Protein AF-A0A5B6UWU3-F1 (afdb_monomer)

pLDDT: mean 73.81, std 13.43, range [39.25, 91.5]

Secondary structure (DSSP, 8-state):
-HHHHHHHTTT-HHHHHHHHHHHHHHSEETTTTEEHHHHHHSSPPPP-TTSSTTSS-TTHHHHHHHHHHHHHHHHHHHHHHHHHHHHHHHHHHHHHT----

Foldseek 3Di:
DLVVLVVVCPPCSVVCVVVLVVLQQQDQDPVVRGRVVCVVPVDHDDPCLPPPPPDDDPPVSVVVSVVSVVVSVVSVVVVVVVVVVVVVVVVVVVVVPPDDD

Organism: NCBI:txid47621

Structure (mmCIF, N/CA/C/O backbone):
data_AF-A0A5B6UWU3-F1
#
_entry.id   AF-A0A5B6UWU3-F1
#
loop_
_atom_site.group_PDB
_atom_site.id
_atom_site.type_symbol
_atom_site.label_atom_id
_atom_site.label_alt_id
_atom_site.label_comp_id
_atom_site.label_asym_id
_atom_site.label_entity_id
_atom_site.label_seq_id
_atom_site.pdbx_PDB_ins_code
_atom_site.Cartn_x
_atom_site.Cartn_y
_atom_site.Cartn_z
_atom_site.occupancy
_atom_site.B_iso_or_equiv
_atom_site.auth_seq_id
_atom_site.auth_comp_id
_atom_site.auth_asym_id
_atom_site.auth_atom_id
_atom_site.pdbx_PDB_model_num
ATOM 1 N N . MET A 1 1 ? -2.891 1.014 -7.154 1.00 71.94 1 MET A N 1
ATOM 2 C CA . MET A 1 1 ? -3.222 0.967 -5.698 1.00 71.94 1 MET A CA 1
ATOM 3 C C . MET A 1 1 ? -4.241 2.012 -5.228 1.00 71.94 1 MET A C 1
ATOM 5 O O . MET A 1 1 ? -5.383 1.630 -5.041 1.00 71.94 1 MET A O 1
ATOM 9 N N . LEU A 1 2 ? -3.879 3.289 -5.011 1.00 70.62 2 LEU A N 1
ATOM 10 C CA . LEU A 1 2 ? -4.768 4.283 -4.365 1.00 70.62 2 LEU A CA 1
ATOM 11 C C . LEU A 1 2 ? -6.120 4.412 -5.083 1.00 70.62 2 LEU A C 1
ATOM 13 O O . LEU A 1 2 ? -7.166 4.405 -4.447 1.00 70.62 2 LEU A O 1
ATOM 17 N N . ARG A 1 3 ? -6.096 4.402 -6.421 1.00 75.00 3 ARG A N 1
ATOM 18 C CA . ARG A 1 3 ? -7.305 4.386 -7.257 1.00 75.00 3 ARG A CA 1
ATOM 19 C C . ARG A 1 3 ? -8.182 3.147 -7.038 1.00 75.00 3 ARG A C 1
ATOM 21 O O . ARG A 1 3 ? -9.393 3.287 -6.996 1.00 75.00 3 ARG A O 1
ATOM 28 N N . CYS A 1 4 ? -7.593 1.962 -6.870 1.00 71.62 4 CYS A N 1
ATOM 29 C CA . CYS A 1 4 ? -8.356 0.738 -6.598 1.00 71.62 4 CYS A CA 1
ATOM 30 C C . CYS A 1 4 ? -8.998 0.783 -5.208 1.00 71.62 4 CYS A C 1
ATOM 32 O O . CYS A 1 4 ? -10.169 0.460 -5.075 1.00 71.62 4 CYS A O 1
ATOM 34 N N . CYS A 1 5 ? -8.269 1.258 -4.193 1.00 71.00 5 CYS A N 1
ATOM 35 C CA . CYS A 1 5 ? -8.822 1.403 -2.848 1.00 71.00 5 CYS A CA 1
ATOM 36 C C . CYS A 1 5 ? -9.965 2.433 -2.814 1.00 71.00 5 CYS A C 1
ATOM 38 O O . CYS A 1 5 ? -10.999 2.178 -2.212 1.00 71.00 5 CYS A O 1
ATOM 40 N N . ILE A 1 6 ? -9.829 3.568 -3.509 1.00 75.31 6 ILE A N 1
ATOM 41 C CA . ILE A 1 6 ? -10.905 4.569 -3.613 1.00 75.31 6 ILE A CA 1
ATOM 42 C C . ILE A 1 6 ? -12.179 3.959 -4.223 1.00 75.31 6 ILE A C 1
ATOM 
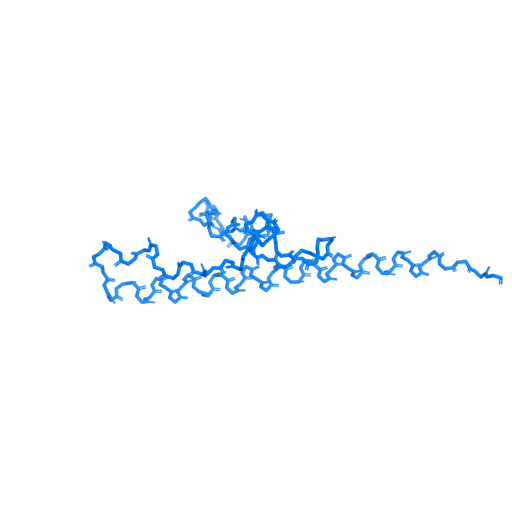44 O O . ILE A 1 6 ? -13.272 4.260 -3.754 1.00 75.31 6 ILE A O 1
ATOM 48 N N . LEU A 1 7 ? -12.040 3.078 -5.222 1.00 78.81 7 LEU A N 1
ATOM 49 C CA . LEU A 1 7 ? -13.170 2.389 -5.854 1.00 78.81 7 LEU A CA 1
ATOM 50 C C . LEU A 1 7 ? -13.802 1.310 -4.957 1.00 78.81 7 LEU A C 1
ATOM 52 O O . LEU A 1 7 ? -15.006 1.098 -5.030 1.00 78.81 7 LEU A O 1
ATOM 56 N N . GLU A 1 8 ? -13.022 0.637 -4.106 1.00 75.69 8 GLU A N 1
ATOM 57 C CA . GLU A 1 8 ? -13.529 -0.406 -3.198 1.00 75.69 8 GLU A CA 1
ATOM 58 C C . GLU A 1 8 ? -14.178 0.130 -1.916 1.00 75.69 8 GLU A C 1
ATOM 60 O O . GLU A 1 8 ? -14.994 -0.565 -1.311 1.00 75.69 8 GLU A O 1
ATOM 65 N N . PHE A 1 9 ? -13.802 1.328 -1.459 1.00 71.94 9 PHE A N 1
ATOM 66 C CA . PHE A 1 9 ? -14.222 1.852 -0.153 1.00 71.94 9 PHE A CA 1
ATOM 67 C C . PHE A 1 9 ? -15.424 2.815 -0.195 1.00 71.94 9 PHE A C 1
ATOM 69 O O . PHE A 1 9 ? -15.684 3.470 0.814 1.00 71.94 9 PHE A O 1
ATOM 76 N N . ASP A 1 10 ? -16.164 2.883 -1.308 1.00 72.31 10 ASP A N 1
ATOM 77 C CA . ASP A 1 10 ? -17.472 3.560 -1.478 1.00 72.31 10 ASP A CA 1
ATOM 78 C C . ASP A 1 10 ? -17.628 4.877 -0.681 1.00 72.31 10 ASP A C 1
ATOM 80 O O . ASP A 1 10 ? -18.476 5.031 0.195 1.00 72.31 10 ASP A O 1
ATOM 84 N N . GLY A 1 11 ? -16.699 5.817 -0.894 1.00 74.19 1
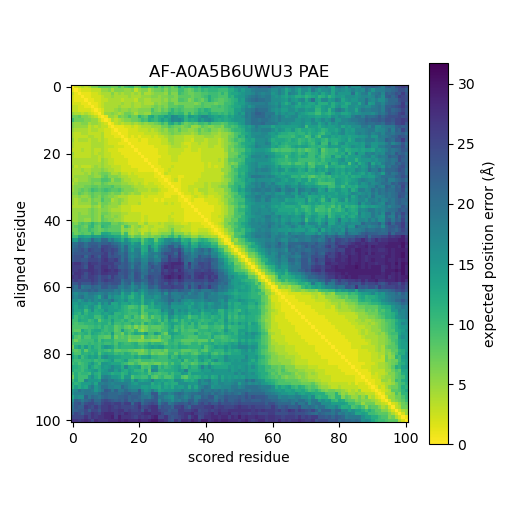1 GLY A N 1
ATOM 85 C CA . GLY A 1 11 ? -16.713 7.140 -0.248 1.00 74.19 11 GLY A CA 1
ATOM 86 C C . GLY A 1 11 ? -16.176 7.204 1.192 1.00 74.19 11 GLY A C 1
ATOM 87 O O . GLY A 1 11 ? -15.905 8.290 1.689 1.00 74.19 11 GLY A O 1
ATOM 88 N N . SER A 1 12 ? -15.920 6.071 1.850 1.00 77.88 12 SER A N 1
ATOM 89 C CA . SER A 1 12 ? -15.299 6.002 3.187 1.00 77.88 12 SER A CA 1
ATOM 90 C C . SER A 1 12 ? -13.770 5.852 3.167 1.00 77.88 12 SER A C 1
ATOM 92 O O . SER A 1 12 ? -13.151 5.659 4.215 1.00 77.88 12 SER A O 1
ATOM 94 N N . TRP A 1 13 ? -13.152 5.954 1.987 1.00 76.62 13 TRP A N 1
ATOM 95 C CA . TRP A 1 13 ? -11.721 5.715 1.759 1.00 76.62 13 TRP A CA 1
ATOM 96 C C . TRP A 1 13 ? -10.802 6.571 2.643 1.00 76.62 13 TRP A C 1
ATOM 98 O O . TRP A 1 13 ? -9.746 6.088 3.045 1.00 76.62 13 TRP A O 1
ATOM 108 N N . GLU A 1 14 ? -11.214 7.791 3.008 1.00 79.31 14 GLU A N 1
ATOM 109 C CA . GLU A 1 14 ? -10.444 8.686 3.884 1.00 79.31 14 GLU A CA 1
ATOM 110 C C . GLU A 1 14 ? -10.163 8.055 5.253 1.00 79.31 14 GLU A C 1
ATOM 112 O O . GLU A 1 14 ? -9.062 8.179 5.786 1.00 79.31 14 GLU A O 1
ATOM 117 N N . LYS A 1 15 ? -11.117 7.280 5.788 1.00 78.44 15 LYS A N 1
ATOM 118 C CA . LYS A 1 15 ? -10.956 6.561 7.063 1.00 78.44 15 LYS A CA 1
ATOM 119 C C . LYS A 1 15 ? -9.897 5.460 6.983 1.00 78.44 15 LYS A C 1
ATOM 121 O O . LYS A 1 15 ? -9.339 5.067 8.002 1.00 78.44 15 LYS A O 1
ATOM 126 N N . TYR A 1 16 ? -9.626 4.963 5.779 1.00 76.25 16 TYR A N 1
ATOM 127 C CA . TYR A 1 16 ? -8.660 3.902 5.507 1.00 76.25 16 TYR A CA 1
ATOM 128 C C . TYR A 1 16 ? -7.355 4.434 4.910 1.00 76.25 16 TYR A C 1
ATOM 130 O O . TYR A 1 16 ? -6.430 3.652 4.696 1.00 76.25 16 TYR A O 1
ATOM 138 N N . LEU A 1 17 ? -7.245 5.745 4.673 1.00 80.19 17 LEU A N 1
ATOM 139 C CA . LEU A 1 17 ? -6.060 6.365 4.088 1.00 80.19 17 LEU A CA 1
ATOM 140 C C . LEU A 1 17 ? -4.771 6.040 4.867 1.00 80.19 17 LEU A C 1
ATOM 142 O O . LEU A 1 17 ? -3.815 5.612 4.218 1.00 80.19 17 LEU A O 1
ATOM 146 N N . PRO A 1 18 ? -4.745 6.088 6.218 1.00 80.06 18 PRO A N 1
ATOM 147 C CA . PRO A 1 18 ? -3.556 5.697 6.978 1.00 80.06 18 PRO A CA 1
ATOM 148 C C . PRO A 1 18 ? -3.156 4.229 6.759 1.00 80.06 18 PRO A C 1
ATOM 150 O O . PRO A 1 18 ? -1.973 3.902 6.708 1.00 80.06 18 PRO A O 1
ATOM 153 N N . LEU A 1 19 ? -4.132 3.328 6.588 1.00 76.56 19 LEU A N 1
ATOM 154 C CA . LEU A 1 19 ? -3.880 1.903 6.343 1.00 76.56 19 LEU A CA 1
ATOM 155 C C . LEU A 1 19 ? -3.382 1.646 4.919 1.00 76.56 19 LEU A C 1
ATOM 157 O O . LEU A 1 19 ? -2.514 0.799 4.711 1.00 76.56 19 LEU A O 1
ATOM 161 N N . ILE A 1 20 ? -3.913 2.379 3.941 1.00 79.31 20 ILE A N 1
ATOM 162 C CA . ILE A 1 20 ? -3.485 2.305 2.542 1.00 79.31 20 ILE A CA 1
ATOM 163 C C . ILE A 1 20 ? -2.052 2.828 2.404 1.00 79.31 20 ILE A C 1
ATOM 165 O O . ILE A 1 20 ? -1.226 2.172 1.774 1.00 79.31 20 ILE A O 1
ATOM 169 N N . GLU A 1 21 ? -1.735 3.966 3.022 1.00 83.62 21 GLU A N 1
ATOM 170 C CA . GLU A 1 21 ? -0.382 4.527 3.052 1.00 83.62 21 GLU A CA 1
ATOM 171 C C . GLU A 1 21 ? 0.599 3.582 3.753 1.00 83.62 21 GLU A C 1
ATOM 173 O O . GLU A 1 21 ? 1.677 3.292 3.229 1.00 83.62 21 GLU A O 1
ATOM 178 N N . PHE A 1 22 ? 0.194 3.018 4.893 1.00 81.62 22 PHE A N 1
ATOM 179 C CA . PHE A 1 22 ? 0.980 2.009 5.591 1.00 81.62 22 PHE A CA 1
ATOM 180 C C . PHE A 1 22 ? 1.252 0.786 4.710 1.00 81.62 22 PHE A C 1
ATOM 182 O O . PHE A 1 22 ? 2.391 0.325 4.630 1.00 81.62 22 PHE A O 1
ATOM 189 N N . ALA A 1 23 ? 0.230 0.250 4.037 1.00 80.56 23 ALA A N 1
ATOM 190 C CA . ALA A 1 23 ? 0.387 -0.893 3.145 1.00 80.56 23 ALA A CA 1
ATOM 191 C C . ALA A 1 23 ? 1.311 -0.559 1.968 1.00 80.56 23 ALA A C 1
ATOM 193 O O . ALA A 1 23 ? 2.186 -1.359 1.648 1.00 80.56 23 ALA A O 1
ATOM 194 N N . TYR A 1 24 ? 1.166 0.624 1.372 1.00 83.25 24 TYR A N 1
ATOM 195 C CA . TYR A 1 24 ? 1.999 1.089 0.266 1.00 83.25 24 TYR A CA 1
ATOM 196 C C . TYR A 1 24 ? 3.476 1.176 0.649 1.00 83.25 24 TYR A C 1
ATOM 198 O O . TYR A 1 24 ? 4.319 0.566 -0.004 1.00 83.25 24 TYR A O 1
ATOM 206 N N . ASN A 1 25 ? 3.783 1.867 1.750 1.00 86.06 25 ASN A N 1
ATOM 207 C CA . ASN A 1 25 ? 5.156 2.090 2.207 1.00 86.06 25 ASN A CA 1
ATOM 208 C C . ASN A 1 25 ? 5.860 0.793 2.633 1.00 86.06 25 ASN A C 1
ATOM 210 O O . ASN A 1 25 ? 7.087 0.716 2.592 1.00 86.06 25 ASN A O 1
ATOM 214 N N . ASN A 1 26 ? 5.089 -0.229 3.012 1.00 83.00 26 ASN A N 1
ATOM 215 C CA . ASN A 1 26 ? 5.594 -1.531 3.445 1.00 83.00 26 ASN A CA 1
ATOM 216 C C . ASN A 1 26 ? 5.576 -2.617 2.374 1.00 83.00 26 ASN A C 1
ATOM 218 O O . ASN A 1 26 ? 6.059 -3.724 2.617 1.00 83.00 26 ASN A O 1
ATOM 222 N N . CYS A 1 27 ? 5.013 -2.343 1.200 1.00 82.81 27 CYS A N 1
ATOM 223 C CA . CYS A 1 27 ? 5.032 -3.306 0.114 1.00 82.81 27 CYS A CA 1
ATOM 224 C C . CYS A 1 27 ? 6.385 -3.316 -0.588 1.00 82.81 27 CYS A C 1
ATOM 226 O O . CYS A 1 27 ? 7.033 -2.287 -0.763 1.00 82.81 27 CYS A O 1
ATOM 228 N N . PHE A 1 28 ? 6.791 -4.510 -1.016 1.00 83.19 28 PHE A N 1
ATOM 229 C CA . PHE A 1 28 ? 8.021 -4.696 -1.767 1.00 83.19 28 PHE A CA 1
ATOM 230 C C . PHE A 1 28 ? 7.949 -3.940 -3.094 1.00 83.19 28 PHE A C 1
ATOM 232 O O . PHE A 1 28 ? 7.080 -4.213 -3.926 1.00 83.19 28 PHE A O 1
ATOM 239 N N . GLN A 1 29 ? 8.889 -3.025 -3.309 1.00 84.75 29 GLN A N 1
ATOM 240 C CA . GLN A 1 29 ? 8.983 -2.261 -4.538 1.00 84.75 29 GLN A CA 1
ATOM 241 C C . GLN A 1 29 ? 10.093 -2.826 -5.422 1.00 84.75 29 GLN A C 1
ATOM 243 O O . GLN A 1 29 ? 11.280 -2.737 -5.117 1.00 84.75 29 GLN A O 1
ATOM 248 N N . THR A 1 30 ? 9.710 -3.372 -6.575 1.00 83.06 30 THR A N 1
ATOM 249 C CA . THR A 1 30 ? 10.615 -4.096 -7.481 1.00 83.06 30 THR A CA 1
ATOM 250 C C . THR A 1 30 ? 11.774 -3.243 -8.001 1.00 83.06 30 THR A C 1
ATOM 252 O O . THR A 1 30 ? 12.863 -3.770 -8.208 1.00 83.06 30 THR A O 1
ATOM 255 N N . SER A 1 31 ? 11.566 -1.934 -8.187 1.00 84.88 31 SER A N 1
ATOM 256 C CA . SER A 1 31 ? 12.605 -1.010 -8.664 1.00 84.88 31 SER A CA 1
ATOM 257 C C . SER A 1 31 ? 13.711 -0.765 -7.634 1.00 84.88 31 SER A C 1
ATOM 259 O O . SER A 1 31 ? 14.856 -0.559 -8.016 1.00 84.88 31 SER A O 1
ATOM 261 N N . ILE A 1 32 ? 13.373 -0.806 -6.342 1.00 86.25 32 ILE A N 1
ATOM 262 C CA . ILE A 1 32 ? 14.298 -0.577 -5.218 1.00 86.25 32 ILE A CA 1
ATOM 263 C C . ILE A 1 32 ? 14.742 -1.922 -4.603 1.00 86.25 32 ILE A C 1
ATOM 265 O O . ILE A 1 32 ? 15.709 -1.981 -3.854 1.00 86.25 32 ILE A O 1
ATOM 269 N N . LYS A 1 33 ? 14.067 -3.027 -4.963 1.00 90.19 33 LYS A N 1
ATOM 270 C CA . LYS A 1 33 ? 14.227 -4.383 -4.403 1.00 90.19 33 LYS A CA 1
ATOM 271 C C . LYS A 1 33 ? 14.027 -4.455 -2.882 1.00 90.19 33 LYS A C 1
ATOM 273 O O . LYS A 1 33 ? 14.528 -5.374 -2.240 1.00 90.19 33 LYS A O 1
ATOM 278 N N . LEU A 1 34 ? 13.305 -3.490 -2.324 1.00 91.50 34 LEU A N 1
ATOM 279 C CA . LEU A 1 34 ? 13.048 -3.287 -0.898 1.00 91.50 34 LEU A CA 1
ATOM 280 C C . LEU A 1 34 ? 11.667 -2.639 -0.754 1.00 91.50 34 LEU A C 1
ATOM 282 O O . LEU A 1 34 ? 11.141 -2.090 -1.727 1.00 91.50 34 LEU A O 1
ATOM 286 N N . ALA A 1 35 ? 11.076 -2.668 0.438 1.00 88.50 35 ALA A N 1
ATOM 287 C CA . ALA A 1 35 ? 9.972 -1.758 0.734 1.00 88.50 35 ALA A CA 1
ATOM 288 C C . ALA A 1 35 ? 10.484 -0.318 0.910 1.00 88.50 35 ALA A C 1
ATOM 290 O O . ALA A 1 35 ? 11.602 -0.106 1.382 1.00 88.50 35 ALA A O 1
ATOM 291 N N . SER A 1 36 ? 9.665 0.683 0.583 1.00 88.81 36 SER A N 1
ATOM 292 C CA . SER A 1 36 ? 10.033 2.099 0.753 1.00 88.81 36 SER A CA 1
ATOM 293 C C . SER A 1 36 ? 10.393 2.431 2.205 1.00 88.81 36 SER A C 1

- - -

▸ HOW TO COMPLETE THIS TASK
Would you please copy exactly the part of the entries above that begins at the line containing "ATOM 89 C CA" and ends at the line containing "ATOM 121 O O", both lines included?

▸ RESPONSE
ATOM 89 C CA . SER A 1 12 ? -15.299 6.002 3.187 1.00 77.88 12 SER A CA 1
ATOM 90 C C . SER A 1 12 ? -13.770 5.852 3.167 1.00 77.88 12 SER A C 1
ATOM 92 O O . SER A 1 12 ? -13.151 5.659 4.215 1.00 77.88 12 SER A O 1
ATOM 94 N N . TRP A 1 13 ? -13.152 5.954 1.987 1.00 76.62 13 TRP A N 1
ATOM 95 C CA . TRP A 1 13 ? -11.721 5.715 1.759 1.00 76.62 13 TRP A CA 1
ATOM 96 C C . TRP A 1 13 ? -10.802 6.571 2.643 1.00 76.62 13 TRP A C 1
ATOM 98 O O . TRP A 1 13 ? -9.746 6.088 3.045 1.00 76.62 13 TRP A O 1
ATOM 108 N N . GLU A 1 14 ? -11.214 7.791 3.008 1.00 79.31 14 GLU A N 1
ATOM 109 C CA . GLU A 1 14 ? -10.444 8.686 3.884 1.00 79.31 14 GLU A CA 1
ATOM 110 C C . GLU A 1 14 ? -10.163 8.055 5.253 1.00 79.31 14 GLU A C 1
ATOM 112 O O . GLU A 1 14 ? -9.062 8.179 5.786 1.00 79.31 14 GLU A O 1
ATOM 117 N N . LYS A 1 15 ? -11.117 7.280 5.788 1.00 78.44 15 LYS A N 1
ATOM 118 C CA . LYS A 1 15 ? -10.956 6.561 7.063 1.00 78.44 15 LYS A CA 1
ATOM 119 C C . LYS A 1 15 ? -9.897 5.460 6.983 1.00 78.44 15 LYS A C 1
ATOM 121 O O . LYS A 1 15 ? -9.339 5.067 8.002 1.00 78.44 15 LYS A O 1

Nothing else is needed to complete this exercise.